良いコにするのも限界がある

凪野海里

良いコにするのも限界がある

 珊瑚には三分以内にやらなければならないことがあった。だがそれはカップラーメンを作ることでもなければ、世界の平和を守ることでもない。

 そもそも珊瑚は世界平和なんてムズかしいことはよくわからなかったし、カップラーメンの作り方だって知らない。究極の箱入り娘だ。その証拠に、誰かと一緒じゃないと外に出ることも許されない。

 愛するママが帰ってくるまで、もうそれほど時間は残されていない。今こうやってどこから手をつければ良いか悩んでいるあいだにも、タイムリミットは刻一刻と迫ってきている。あの長い針が「12」を差したら終わりだ。早くなんとかしなければ。
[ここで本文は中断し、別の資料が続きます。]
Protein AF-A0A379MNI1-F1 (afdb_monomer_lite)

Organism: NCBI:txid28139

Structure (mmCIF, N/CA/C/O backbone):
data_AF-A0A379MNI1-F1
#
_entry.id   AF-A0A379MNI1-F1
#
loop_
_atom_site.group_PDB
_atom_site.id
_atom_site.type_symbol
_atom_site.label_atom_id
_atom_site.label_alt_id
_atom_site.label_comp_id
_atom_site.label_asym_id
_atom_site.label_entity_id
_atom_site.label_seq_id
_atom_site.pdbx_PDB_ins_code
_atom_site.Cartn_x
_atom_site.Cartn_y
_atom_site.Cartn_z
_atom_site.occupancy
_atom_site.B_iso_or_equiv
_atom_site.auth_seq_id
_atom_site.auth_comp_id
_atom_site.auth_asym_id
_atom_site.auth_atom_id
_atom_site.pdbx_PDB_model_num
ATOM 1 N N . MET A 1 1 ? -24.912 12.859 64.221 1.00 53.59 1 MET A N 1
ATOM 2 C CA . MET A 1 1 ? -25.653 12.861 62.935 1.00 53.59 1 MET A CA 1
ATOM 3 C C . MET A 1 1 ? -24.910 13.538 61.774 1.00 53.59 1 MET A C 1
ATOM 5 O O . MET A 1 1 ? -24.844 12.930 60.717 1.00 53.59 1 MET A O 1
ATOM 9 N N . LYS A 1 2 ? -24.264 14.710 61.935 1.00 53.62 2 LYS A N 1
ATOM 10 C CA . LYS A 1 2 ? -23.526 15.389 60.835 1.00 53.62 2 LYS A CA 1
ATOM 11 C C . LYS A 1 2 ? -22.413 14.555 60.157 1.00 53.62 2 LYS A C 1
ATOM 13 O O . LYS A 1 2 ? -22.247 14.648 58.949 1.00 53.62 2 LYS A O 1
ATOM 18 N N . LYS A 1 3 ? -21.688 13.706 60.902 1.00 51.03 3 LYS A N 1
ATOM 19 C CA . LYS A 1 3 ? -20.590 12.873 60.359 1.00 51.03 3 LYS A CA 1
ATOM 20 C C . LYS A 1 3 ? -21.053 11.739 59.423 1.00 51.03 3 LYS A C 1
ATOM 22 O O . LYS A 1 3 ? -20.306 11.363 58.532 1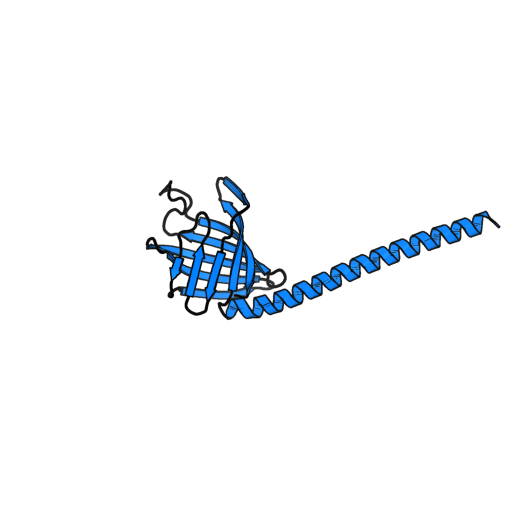.00 51.03 3 LYS A O 1
ATOM 27 N N . VAL A 1 4 ? -22.277 11.227 59.591 1.00 54.00 4 VAL A N 1
ATOM 28 C CA . VAL A 1 4 ? -22.817 10.116 58.776 1.00 54.00 4 VAL A CA 1
ATOM 29 C C . VAL A 1 4 ? -23.286 10.615 57.403 1.00 54.00 4 VAL A C 1
ATOM 31 O O . VAL A 1 4 ? -23.051 9.964 56.390 1.00 54.00 4 VAL A O 1
ATOM 34 N N . ILE A 1 5 ? -23.862 11.819 57.359 1.00 55.16 5 ILE A N 1
ATOM 35 C CA . ILE A 1 5 ? -24.337 12.464 56.124 1.00 55.16 5 ILE A CA 1
ATOM 36 C C . ILE A 1 5 ? -23.157 12.817 55.202 1.00 55.16 5 ILE A C 1
ATOM 38 O O . ILE A 1 5 ? -23.220 12.591 53.996 1.00 55.16 5 ILE A O 1
ATOM 42 N N . LEU A 1 6 ? -22.047 13.294 55.777 1.00 54.50 6 LEU A N 1
ATOM 43 C CA . LEU A 1 6 ? -20.806 13.576 55.045 1.00 54.50 6 LEU A CA 1
ATOM 44 C C . LEU A 1 6 ? -20.188 12.316 54.411 1.00 54.50 6 LEU A C 1
ATOM 46 O O . LEU A 1 6 ? -19.700 12.380 53.285 1.00 54.50 6 LEU A O 1
ATOM 50 N N . LEU A 1 7 ? -20.256 11.168 55.094 1.00 54.00 7 LEU A N 1
ATOM 51 C CA . LEU A 1 7 ? -19.728 9.899 54.580 1.00 54.00 7 LEU A CA 1
ATOM 52 C C . LEU A 1 7 ? -20.573 9.345 53.417 1.00 54.00 7 LEU A C 1
ATOM 54 O O . LEU A 1 7 ? -20.024 8.875 52.422 1.00 54.00 7 LEU A O 1
ATOM 58 N N . MET A 1 8 ? -21.905 9.447 53.510 1.00 60.75 8 MET A N 1
ATOM 59 C CA . MET A 1 8 ? -22.825 9.041 52.438 1.00 60.75 8 MET A CA 1
ATOM 60 C C . MET A 1 8 ? -22.700 9.921 51.188 1.00 60.75 8 MET A C 1
ATOM 62 O O . MET A 1 8 ? -22.707 9.398 50.075 1.00 60.75 8 MET A O 1
ATOM 66 N N . ALA A 1 9 ? -22.538 11.238 51.351 1.00 59.78 9 ALA A N 1
ATOM 67 C CA . ALA A 1 9 ? -22.336 12.155 50.228 1.00 59.78 9 ALA A CA 1
ATOM 68 C C . ALA A 1 9 ? -21.011 11.886 49.489 1.00 59.78 9 ALA A C 1
ATOM 70 O O . ALA A 1 9 ? -20.981 11.871 48.257 1.00 59.78 9 ALA A O 1
ATOM 71 N N . ALA A 1 10 ? -19.932 11.602 50.228 1.00 59.31 10 ALA A N 1
ATOM 72 C CA . ALA A 1 10 ? -18.644 11.233 49.646 1.00 59.31 10 ALA A CA 1
ATOM 73 C C . ALA A 1 10 ? -18.712 9.889 48.897 1.00 59.31 10 ALA A C 1
ATOM 75 O O . ALA A 1 10 ? -18.221 9.788 47.773 1.00 59.31 10 ALA A O 1
ATOM 76 N N . LEU A 1 11 ? -19.372 8.876 49.468 1.00 55.03 11 LEU A N 1
ATOM 77 C CA . LEU A 1 11 ? -19.529 7.568 48.825 1.00 55.03 11 LEU A CA 1
ATOM 78 C C . LEU A 1 11 ? -20.358 7.666 47.535 1.00 55.03 11 LEU A C 1
ATOM 80 O O . LEU A 1 11 ? -19.966 7.111 46.507 1.00 55.03 11 LEU A O 1
ATOM 84 N N . MET A 1 12 ? -21.449 8.439 47.557 1.00 60.34 12 MET A N 1
ATOM 85 C CA . MET A 1 12 ? -22.261 8.694 46.368 1.00 60.34 12 MET A CA 1
ATOM 86 C C . MET A 1 12 ? -21.447 9.397 45.270 1.00 60.34 12 MET A C 1
ATOM 88 O O . MET A 1 12 ? -21.416 8.910 44.139 1.00 60.34 12 MET A O 1
ATOM 92 N N . ALA A 1 13 ? -20.699 10.460 45.583 1.00 56.41 13 ALA A N 1
ATOM 93 C CA . ALA A 1 13 ? -19.859 11.163 44.603 1.00 56.41 13 ALA A CA 1
ATOM 94 C C . ALA A 1 13 ? -18.788 10.257 43.948 1.00 56.41 13 ALA A C 1
ATOM 96 O O . ALA A 1 13 ? -18.550 10.332 42.736 1.00 56.41 13 ALA A O 1
ATOM 97 N N . VAL A 1 14 ? -18.180 9.348 44.717 1.00 59.69 14 VAL A N 1
ATOM 98 C CA . VAL A 1 14 ? -17.214 8.360 44.199 1.00 59.69 14 VAL A CA 1
ATOM 99 C C . VAL A 1 14 ? -17.899 7.341 43.276 1.00 59.69 14 VAL A C 1
ATOM 101 O O . VAL A 1 14 ? -17.369 7.008 42.216 1.00 59.69 14 VAL A O 1
ATOM 104 N N . THR A 1 15 ? -19.110 6.889 43.608 1.00 60.12 15 THR A N 1
ATOM 105 C CA . THR A 1 15 ? -19.858 5.969 42.731 1.00 60.12 15 THR A CA 1
ATOM 106 C C . THR A 1 15 ? -20.317 6.625 41.424 1.00 60.12 15 THR A C 1
ATOM 108 O O . THR A 1 15 ? -20.158 6.024 40.358 1.00 60.12 15 THR A O 1
ATOM 111 N N . PHE A 1 16 ? -20.780 7.880 41.460 1.00 59.59 16 PHE A N 1
ATOM 112 C CA . PHE A 1 16 ? -21.192 8.615 40.257 1.00 59.59 16 PHE A CA 1
ATOM 113 C C . PHE A 1 16 ? -20.014 8.912 39.318 1.00 59.59 16 PHE A C 1
ATOM 115 O O . PHE A 1 16 ? -20.134 8.730 38.105 1.00 59.59 16 PHE A O 1
ATOM 122 N N . SER A 1 17 ? -18.855 9.304 39.856 1.00 60.97 17 SER A N 1
ATOM 123 C CA . SER A 1 17 ? -17.643 9.551 39.054 1.00 60.97 17 SER A CA 1
ATOM 124 C C . SER A 1 17 ? -17.097 8.278 38.390 1.00 60.97 17 SER A C 1
ATOM 126 O O . SER A 1 17 ? -16.742 8.303 37.208 1.00 60.97 17 SER A O 1
ATOM 128 N N . ALA A 1 18 ? -17.118 7.135 39.084 1.00 61.12 18 ALA A N 1
ATOM 129 C CA . ALA A 1 18 ? -16.730 5.845 38.511 1.00 61.12 18 ALA A CA 1
ATOM 130 C C . ALA A 1 18 ? -17.708 5.360 37.421 1.00 61.12 18 ALA A C 1
ATOM 132 O O . ALA A 1 18 ? -17.285 4.817 36.395 1.00 61.12 18 ALA A O 1
ATOM 133 N N . GLN A 1 19 ? -19.014 5.573 37.605 1.00 59.88 19 GLN A N 1
ATOM 134 C CA . GLN A 1 19 ? -20.036 5.213 36.618 1.00 59.88 19 GLN A CA 1
ATOM 135 C C . GLN A 1 19 ? -19.970 6.116 35.374 1.00 59.88 19 GLN A C 1
ATOM 137 O O . GLN A 1 19 ? -20.057 5.613 34.251 1.00 59.88 19 GLN A O 1
ATOM 142 N N . ALA A 1 20 ? -19.701 7.414 35.546 1.00 60.22 20 ALA A N 1
ATOM 143 C CA . ALA A 1 20 ? -19.465 8.353 34.448 1.00 60.22 20 ALA A CA 1
ATOM 144 C C . ALA A 1 20 ? -18.194 8.012 33.644 1.00 60.22 20 ALA A C 1
ATOM 146 O O . ALA A 1 20 ? -18.223 8.009 32.412 1.00 60.22 20 ALA A O 1
ATOM 147 N N . GLN A 1 21 ? -17.094 7.633 34.309 1.00 59.88 21 GLN A N 1
ATOM 148 C CA . GLN A 1 21 ? -15.878 7.170 33.627 1.00 59.88 21 GLN A CA 1
ATOM 149 C C . GLN A 1 21 ? -16.094 5.861 32.855 1.00 59.88 21 GLN A C 1
ATOM 151 O O . GLN A 1 21 ? -15.589 5.718 31.739 1.00 59.88 21 GLN A O 1
ATOM 156 N N . LYS A 1 22 ? -16.849 4.904 33.413 1.00 63.53 22 LYS A N 1
ATOM 157 C CA . LYS A 1 22 ? -17.204 3.658 32.711 1.00 63.53 22 LYS A CA 1
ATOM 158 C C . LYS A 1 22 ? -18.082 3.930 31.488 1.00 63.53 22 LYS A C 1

 ああ、いっそ。大きな怪獣が暴れまわったことにしてしまおうか。そうすれば、このひっくり返ってしまったイスも、破れてしまったカーテンも、綿が半分以上飛び出している無残なぬいぐるみも、何もかもその説明だけで事足りる気がする。


 果たしてママが愛する娘の言い分に耳を貸すかはともかくとして。


 だってしょうがないじゃない。珊瑚は思わずむくれてしまう。現状をどうにかしなければという焦りはそのまま、ママに対する怒りと悲しみに湧いた。

 ママのことは大好きだ。世界一愛しているといっても過言ではない。きっと自分以上に彼女に愛情を持っている者はこの世のどこにもいないのだ。でも、ともかく。そういうの抜きにしても、ママに対して許せないという気持ちが珊瑚にはたしかにあった。そういった気持ちを珊瑚はいつも「モヤモヤする」って言ってる。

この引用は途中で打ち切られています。